I have a dataset which is rather unclean and there are various people who have different rows with different IDs and differently-spelt names but who are actually the same person! Is there a way Knime can investigate these and flag those who are potentially duplicates? For example, there may be someone called “Julie Smith”, “JuIie Smith” (capital “i”, not an L!) or “Julie Jane Smith” in the same dataset. I have tried a short forename (3 char) surname merged field to account for longer and middle names, but that still includes some with swapped-out letters.

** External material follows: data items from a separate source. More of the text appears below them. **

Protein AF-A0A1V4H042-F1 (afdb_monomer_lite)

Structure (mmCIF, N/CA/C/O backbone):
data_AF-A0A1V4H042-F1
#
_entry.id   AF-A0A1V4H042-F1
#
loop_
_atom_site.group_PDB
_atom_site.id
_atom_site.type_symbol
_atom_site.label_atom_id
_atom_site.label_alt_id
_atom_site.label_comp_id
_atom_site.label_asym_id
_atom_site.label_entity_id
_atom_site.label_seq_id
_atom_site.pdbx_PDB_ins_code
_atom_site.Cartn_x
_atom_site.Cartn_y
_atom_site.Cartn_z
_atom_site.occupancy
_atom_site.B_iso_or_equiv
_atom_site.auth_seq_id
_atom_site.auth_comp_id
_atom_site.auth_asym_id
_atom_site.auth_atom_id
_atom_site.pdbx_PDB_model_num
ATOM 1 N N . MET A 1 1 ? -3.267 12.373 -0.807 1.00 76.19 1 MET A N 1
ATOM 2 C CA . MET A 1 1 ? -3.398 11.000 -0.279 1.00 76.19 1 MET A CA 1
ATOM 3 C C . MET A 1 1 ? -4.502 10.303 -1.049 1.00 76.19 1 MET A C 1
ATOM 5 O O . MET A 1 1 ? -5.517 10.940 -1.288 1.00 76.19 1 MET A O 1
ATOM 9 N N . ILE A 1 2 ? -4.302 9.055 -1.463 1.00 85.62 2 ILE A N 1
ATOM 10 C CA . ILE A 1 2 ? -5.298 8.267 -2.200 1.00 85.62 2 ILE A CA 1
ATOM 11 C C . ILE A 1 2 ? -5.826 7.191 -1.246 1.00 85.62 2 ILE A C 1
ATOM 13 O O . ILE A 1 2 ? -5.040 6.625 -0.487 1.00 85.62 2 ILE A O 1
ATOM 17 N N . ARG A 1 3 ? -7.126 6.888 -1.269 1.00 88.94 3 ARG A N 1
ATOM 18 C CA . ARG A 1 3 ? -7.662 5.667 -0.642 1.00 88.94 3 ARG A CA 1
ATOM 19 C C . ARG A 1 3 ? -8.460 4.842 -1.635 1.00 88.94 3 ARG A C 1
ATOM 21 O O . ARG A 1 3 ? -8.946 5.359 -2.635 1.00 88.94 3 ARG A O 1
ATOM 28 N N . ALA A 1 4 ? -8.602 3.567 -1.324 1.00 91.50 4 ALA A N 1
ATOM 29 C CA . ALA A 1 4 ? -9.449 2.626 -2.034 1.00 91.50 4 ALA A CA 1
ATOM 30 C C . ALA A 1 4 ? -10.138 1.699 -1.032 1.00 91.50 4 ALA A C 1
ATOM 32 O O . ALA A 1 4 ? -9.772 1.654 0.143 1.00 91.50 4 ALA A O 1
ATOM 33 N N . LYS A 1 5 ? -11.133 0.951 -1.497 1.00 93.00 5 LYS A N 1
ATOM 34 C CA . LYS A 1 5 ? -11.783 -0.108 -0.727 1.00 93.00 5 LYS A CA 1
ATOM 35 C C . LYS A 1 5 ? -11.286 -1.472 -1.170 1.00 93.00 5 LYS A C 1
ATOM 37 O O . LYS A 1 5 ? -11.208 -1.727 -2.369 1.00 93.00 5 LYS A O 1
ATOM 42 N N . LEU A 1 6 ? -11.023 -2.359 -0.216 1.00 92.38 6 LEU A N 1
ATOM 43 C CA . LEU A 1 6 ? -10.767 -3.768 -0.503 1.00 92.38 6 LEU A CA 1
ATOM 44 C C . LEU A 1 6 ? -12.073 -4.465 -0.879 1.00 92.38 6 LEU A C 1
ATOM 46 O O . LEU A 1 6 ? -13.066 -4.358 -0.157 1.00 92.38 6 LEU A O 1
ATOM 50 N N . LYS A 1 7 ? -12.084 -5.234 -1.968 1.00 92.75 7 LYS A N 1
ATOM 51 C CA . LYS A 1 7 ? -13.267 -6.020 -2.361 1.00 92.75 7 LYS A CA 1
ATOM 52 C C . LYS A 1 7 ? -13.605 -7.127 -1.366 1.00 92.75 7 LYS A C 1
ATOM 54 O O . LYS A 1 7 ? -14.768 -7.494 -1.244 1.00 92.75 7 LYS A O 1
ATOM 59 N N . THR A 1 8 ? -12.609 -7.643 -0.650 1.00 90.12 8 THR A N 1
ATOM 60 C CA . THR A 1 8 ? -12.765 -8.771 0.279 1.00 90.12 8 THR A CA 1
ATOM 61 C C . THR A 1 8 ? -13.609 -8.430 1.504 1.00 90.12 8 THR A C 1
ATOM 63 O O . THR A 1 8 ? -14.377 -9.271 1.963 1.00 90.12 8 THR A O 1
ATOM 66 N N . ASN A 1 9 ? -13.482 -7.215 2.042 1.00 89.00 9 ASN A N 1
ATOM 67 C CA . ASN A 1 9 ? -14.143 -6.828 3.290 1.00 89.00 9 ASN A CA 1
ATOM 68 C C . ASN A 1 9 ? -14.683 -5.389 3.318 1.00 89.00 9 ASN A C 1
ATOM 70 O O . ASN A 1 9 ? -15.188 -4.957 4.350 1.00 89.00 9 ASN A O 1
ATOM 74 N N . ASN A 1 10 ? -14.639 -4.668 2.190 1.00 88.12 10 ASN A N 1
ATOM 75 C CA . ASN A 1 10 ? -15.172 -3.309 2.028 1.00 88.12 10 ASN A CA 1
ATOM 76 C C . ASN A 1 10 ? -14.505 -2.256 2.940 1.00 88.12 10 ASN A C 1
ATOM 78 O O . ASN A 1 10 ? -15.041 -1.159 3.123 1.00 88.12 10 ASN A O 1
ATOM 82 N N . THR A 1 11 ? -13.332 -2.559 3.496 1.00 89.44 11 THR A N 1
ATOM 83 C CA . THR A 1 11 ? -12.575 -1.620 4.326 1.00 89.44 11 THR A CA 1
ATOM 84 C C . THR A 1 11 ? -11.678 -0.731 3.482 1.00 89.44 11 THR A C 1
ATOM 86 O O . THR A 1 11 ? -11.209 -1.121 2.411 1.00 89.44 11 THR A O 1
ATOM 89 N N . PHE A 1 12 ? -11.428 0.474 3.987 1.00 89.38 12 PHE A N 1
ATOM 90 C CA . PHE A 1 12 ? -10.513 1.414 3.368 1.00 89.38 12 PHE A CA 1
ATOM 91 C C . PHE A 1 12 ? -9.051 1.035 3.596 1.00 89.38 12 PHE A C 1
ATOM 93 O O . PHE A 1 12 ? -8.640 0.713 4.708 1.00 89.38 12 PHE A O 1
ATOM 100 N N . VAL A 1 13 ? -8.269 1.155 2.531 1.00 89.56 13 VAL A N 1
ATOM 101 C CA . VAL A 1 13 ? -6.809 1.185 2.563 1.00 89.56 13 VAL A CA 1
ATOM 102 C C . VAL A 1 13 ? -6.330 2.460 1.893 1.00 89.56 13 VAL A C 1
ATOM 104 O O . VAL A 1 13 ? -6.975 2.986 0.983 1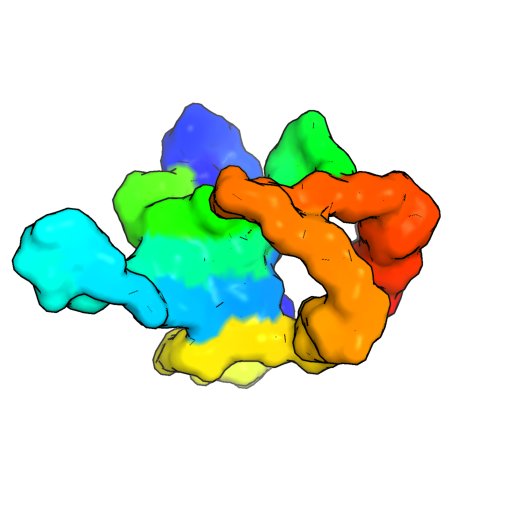.00 89.56 13 VAL A O 1
ATOM 107 N N . TYR A 1 14 ? -5.191 2.961 2.339 1.00 87.88 14 TYR A N 1
ATOM 108 C CA . TYR A 1 14 ? -4.601 4.182 1.821 1.00 87.88 14 TYR A CA 1
ATOM 109 C C . TYR A 1 14 ? -3.425 3.829 0.937 1.00 87.88 14 TYR A C 1
ATOM 111 O O . TYR A 1 14 ? -2.526 3.111 1.360 1.00 87.88 14 TYR A O 1
ATOM 119 N N . ILE A 1 15 ? -3.461 4.314 -0.297 1.00 87.06 15 ILE A N 1
ATOM 120 C CA . ILE A 1 15 ? -2.474 4.021 -1.326 1.00 87.06 15 ILE A CA 1
ATOM 121 C C . ILE A 1 15 ? -1.373 5.075 -1.240 1.00 87.06 15 ILE A C 1
ATOM 123 O O . ILE A 1 15 ? -1.625 6.279 -1.378 1.00 87.06 15 ILE A O 1
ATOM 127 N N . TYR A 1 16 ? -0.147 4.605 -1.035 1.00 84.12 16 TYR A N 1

I feel like Knime probably has some data cleaning tools to help with this, but I am not familiar with them. Can anyone point me in the right direction? Thanks in advance!
Thanks for this. This looks like exactly what I need, but I cannot get the workflow to download. Any tips on the kinds of settings to use? I have not used these nodes before! I am getting a distance of 0 because NameColumn is obviously matching 100% perfectly with NameColumnDup! Thanks
I have just realised I actually don’t know how to share a workflow either! I have one, but I have no idea how to put it here. My apologies. Any advice on what to put as the “column selection” on the string distance node and the representative column in the similarity node?
Every time I try and drag this to Knime, I get this message:
WARN HubURIImporter Hub request failed
WARN ExplorerURIDropUtil Object at URI ‘Dummy Data – KNIME Hub’ not found
Same thing as the first one. I’m not sure what is causing that so I will have to try and resolve that one first before I can investigate your suggestions. Thanks though! Hopefully, I can get it working soon.
Thanks, I finally got it. It was to do with a strange proxy setting when working in the office. Now I am back home it worked first time! Thanks for the help; I can see how it works and I will try and use it in my real data to flag the duplicates
So nearly there! I assume it is something to do with the distance calculation method, but I am having trouble flagging “-ski”/“-sky” names are being closely-related. I assume the algorithms used are not treating the i and y as similar sounds as is the case in actual language. Is there any way to account for that? Otherwise, it’s working really well!
maybe you can decide to substitute all -ski with -sky from the beginning, so that you already know you won’t have this problem anymore.
Take this example. In Italian, there is no “ñ” in our alphabet. But if there is a Spanish name inside the list, it might be written with or without it, depending on the person who wrote the name. To be sure to identify the name, I’d convert all “ñ” to plain “n”.